» What to do: Repeat the entries that follow, exactly as they are written.

» Exercise data:
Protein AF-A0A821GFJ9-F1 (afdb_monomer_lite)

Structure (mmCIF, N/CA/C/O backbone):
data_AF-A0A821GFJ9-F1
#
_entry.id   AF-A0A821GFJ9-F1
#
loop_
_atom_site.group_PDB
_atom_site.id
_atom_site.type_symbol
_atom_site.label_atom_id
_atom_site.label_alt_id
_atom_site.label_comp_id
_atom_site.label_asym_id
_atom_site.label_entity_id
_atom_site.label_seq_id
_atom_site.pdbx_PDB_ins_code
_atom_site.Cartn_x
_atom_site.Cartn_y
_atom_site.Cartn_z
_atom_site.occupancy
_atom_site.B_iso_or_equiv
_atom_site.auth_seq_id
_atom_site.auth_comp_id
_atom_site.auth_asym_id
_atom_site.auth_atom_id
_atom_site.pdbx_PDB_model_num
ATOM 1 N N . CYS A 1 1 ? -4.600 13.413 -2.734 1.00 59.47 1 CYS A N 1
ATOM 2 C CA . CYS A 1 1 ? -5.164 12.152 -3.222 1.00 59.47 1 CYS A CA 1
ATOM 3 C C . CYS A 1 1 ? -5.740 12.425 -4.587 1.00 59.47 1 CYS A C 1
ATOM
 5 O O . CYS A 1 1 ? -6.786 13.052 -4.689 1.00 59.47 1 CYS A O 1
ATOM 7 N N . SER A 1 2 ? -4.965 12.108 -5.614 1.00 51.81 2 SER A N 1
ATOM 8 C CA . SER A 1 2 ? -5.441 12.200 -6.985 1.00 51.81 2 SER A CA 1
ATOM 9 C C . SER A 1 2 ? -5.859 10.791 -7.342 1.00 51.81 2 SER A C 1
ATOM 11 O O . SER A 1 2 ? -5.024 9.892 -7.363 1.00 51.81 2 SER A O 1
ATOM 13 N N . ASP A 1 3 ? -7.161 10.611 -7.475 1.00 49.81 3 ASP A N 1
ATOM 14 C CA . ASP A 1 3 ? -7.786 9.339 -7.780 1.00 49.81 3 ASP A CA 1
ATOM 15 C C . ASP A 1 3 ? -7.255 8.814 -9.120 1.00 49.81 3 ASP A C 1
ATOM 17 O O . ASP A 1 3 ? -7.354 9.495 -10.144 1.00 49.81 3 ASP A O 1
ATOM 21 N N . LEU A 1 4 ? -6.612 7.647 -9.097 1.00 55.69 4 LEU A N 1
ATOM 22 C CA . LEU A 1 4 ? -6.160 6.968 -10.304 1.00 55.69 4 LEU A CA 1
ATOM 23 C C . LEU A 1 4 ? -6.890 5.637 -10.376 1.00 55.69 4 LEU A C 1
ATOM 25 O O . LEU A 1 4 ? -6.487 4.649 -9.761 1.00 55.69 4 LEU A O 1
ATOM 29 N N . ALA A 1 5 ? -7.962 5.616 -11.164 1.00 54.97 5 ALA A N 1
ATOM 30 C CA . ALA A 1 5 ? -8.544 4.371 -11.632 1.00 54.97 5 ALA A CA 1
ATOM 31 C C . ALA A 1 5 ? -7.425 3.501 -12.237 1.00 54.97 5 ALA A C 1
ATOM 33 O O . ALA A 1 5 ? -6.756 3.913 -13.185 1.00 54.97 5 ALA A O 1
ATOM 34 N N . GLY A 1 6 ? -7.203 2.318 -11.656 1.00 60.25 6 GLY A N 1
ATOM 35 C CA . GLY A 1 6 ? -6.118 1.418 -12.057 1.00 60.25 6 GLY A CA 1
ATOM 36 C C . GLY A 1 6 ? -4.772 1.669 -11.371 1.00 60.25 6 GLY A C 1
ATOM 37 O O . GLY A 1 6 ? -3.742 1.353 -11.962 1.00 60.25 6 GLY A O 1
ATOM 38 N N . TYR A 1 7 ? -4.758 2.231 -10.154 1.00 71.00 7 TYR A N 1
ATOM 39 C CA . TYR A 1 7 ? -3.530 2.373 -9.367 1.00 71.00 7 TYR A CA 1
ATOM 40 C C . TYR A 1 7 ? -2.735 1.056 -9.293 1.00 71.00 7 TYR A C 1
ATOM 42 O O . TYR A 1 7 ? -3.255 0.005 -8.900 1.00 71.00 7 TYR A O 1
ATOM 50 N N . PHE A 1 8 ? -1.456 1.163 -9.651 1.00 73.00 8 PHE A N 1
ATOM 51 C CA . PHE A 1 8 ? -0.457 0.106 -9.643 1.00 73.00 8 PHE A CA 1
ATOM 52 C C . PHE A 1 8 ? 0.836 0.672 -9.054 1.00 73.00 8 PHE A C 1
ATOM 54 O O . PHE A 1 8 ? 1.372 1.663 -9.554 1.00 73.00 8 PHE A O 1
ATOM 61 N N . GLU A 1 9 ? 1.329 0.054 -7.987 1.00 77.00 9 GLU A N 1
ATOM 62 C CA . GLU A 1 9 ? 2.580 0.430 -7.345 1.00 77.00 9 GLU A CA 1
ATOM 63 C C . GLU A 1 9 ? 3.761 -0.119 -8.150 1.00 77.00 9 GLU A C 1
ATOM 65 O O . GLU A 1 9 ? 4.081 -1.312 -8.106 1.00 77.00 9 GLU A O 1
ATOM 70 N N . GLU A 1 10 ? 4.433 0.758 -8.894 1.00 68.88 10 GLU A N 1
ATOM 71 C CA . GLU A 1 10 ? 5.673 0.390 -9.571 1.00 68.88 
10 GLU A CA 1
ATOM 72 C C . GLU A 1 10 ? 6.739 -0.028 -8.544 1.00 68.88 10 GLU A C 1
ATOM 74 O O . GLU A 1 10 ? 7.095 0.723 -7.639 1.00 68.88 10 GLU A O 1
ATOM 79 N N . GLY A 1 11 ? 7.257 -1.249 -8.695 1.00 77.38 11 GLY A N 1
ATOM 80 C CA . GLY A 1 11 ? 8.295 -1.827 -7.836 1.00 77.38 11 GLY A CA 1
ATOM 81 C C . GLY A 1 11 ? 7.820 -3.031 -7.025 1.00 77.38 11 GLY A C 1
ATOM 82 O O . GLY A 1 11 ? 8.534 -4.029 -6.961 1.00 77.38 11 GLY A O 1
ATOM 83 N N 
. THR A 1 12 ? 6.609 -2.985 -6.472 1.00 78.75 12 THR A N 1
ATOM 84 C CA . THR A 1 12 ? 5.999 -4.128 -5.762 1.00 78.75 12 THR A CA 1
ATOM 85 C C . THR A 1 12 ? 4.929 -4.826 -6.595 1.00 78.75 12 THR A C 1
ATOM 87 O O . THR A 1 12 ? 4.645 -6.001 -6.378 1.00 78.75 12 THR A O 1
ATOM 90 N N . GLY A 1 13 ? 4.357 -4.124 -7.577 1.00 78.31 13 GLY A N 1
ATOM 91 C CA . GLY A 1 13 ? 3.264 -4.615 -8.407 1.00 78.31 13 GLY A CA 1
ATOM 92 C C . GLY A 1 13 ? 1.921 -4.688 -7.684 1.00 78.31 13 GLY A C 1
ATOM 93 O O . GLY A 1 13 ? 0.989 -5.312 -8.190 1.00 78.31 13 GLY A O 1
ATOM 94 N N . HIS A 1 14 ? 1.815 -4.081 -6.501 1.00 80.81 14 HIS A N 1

» Reply:
Protein AF-A0A821GFJ9-F1 (afdb_monomer_lite)

Structure (mmCIF, N/CA/C/O backbone):
data_AF-A0A821GFJ9-F1
#
_entry.id   AF-A0A821GFJ9-F1
#
loop_
_atom_site.group_PDB
_atom_site.id
_atom_site.type_symbol
_atom_site.label_atom_id
_atom_site.label_alt_id
_atom_site.label_comp_id
_atom_site.label_asym_id
_atom_site.label_entity_id
_atom_site.label_seq_id
_atom_site.pdbx_PDB_ins_code
_atom_site.Cartn_x
_atom_site.Cartn_y
_atom_site.Cartn_z
_atom_site.occupancy
_atom_site.B_iso_or_equiv
_atom_site.auth_seq_id
_atom_site.auth_comp_id
_atom_site.auth_asym_id
_atom_site.auth_atom_id
_atom_site.pdbx_PDB_model_num
ATOM 1 N N . CYS A 1 1 ? -4.600 13.413 -2.734 1.00 59.47 1 CYS A N 1
ATOM 2 C CA . CYS A 1 1 ? -5.164 12.152 -3.222 1.00 59.47 1 CYS A CA 1
ATOM 3 C C . CYS A 1 1 ? -5.740 12.425 -4.587 1.00 59.47 1 CYS A C 1
ATOM
 5 O O . CYS A 1 1 ? -6.786 13.052 -4.689 1.00 59.47 1 CYS A O 1
ATOM 7 N N . SER A 1 2 ? -4.965 12.108 -5.614 1.00 51.81 2 SER A N 1
ATOM 8 C CA . SER A 1 2 ? -5.441 12.200 -6.985 1.00 51.81 2 SER A CA 1
ATOM 9 C C . SER A 1 2 ? -5.859 10.791 -7.342 1.00 51.81 2 SER A C 1
ATOM 11 O O . SER A 1 2 ? -5.024 9.892 -7.363 1.00 51.81 2 SER A O 1
ATOM 13 N N . ASP A 1 3 ? -7.161 10.611 -7.475 1.00 49.81 3 ASP A N 1
ATOM 14 C CA . ASP A 1 3 ? -7.786 9.339 -7.780 1.00 49.81 3 ASP A CA 1
ATOM 15 C C . ASP A 1 3 ? -7.255 8.814 -9.120 1.00 49.81 3 ASP A C 1
ATOM 17 O O . ASP A 1 3 ? -7.354 9.495 -10.144 1.00 49.81 3 ASP A O 1
ATOM 21 N N . LEU A 1 4 ? -6.612 7.647 -9.097 1.00 55.69 4 LEU A N 1
ATOM 22 C CA . LEU A 1 4 ? -6.160 6.968 -10.304 1.00 55.69 4 LEU A CA 1
ATOM 23 C C . LEU A 1 4 ? -6.890 5.637 -10.376 1.00 55.69 4 LEU A C 1
ATOM 25 O O . LEU A 1 4 ? -6.487 4.649 -9.761 1.00 55.69 4 LEU A O 1
ATOM 29 N N . ALA A 1 5 ? -7.962 5.616 -11.164 1.00 54.97 5 ALA A N 1
ATOM 30 C CA . ALA A 1 5 ? -8.544 4.371 -11.632 1.00 54.97 5 ALA A CA 1
ATOM 31 C C . ALA A 1 5 ? -7.425 3.501 -12.237 1.00 54.97 5 ALA A C 1
ATOM 33 O O . ALA A 1 5 ? -6.756 3.913 -13.185 1.00 54.97 5 ALA A O 1
ATOM 34 N N . GLY A 1 6 ? -7.203 2.318 -11.656 1.00 60.25 6 GLY A N 1
ATOM 35 C CA . GLY A 1 6 ? -6.118 1.418 -12.057 1.00 60.25 6 GLY A CA 1
ATOM 36 C C . GLY A 1 6 ? -4.772 1.669 -11.371 1.00 60.25 6 GLY A C 1
ATOM 37 O O . GLY A 1 6 ? -3.742 1.353 -11.962 1.00 60.25 6 GLY A O 1
ATOM 38 N N . TYR A 1 7 ? -4.758 2.231 -10.154 1.00 71.00 7 TYR A N 1
ATOM 39 C CA . TYR A 1 7 ? -3.530 2.373 -9.367 1.00 71.00 7 TYR A CA 1
ATOM 40 C C . TYR A 1 7 ? -2.735 1.056 -9.293 1.00 71.00 7 TYR A C 1
ATOM 42 O O . TYR A 1 7 ? -3.255 0.005 -8.900 1.00 71.00 7 TYR A O 1
ATOM 50 N N . PHE A 1 8 ? -1.456 1.163 -9.651 1.00 73.00 8 PHE A N 1
ATOM 51 C CA . PHE A 1 8 ? -0.457 0.106 -9.643 1.00 73.00 8 PHE A CA 1
ATOM 52 C C . PHE A 1 8 ? 0.836 0.672 -9.054 1.00 73.00 8 PHE A C 1
ATOM 54 O O . PHE A 1 8 ? 1.372 1.663 -9.554 1.00 73.00 8 PHE A O 1
ATOM 61 N N . GLU A 1 9 ? 1.329 0.054 -7.987 1.00 77.00 9 GLU A N 1
ATOM 62 C CA . GLU A 1 9 ? 2.580 0.430 -7.345 1.00 77.00 9 GLU A CA 1
ATOM 63 C C . GLU A 1 9 ? 3.761 -0.119 -8.150 1.00 77.00 9 GLU A C 1
ATOM 65 O O . GLU A 1 9 ? 4.081 -1.312 -8.106 1.00 77.00 9 GLU A O 1
ATOM 70 N N . GLU A 1 10 ? 4.433 0.758 -8.894 1.00 68.88 10 GLU A N 1
ATOM 71 C CA . GLU A 1 10 ? 5.673 0.390 -9.571 1.00 68.88 
10 GLU A CA 1
ATOM 72 C C . GLU A 1 10 ? 6.739 -0.028 -8.544 1.00 68.88 10 GLU A C 1
ATOM 74 O O . GLU A 1 10 ? 7.095 0.723 -7.639 1.00 68.88 10 GLU A O 1
ATOM 79 N N . GLY A 1 11 ? 7.257 -1.249 -8.695 1.00 77.38 11 GLY A N 1
ATOM 80 C CA . GLY A 1 11 ? 8.295 -1.827 -7.836 1.00 77.38 11 GLY A CA 1
ATOM 81 C C . GLY A 1 11 ? 7.820 -3.031 -7.025 1.00 77.38 11 GLY A C 1
ATOM 82 O O . GLY A 1 11 ? 8.534 -4.029 -6.961 1.00 77.38 11 GLY A O 1
ATOM 83 N N 
. THR A 1 12 ? 6.609 -2.985 -6.472 1.00 78.75 12 THR A N 1
ATOM 84 C CA . THR A 1 12 ? 5.999 -4.128 -5.762 1.00 78.75 12 THR A CA 1
ATOM 85 C C . THR A 1 12 ? 4.929 -4.826 -6.595 1.00 78.75 12 THR A C 1
ATOM 87 O O . THR A 1 12 ? 4.645 -6.001 -6.378 1.00 78.75 12 THR A O 1
ATOM 90 N N . GLY A 1 13 ? 4.357 -4.124 -7.577 1.00 78.31 13 GLY A N 1
ATOM 91 C CA . GLY A 1 13 ? 3.264 -4.615 -8.407 1.00 78.31 13 GLY A CA 1
ATOM 92 C C . GLY A 1 13 ? 1.921 -4.688 -7.684 1.00 78.31 13 GLY A C 1
ATOM 93 O O . GLY A 1 13 ? 0.989 -5.312 -8.190 1.00 78.31 13 GLY A O 1
ATOM 94 N N . HIS A 1 14 ? 1.815 -4.081 -6.501 1.00 80.81 14 HIS A N 1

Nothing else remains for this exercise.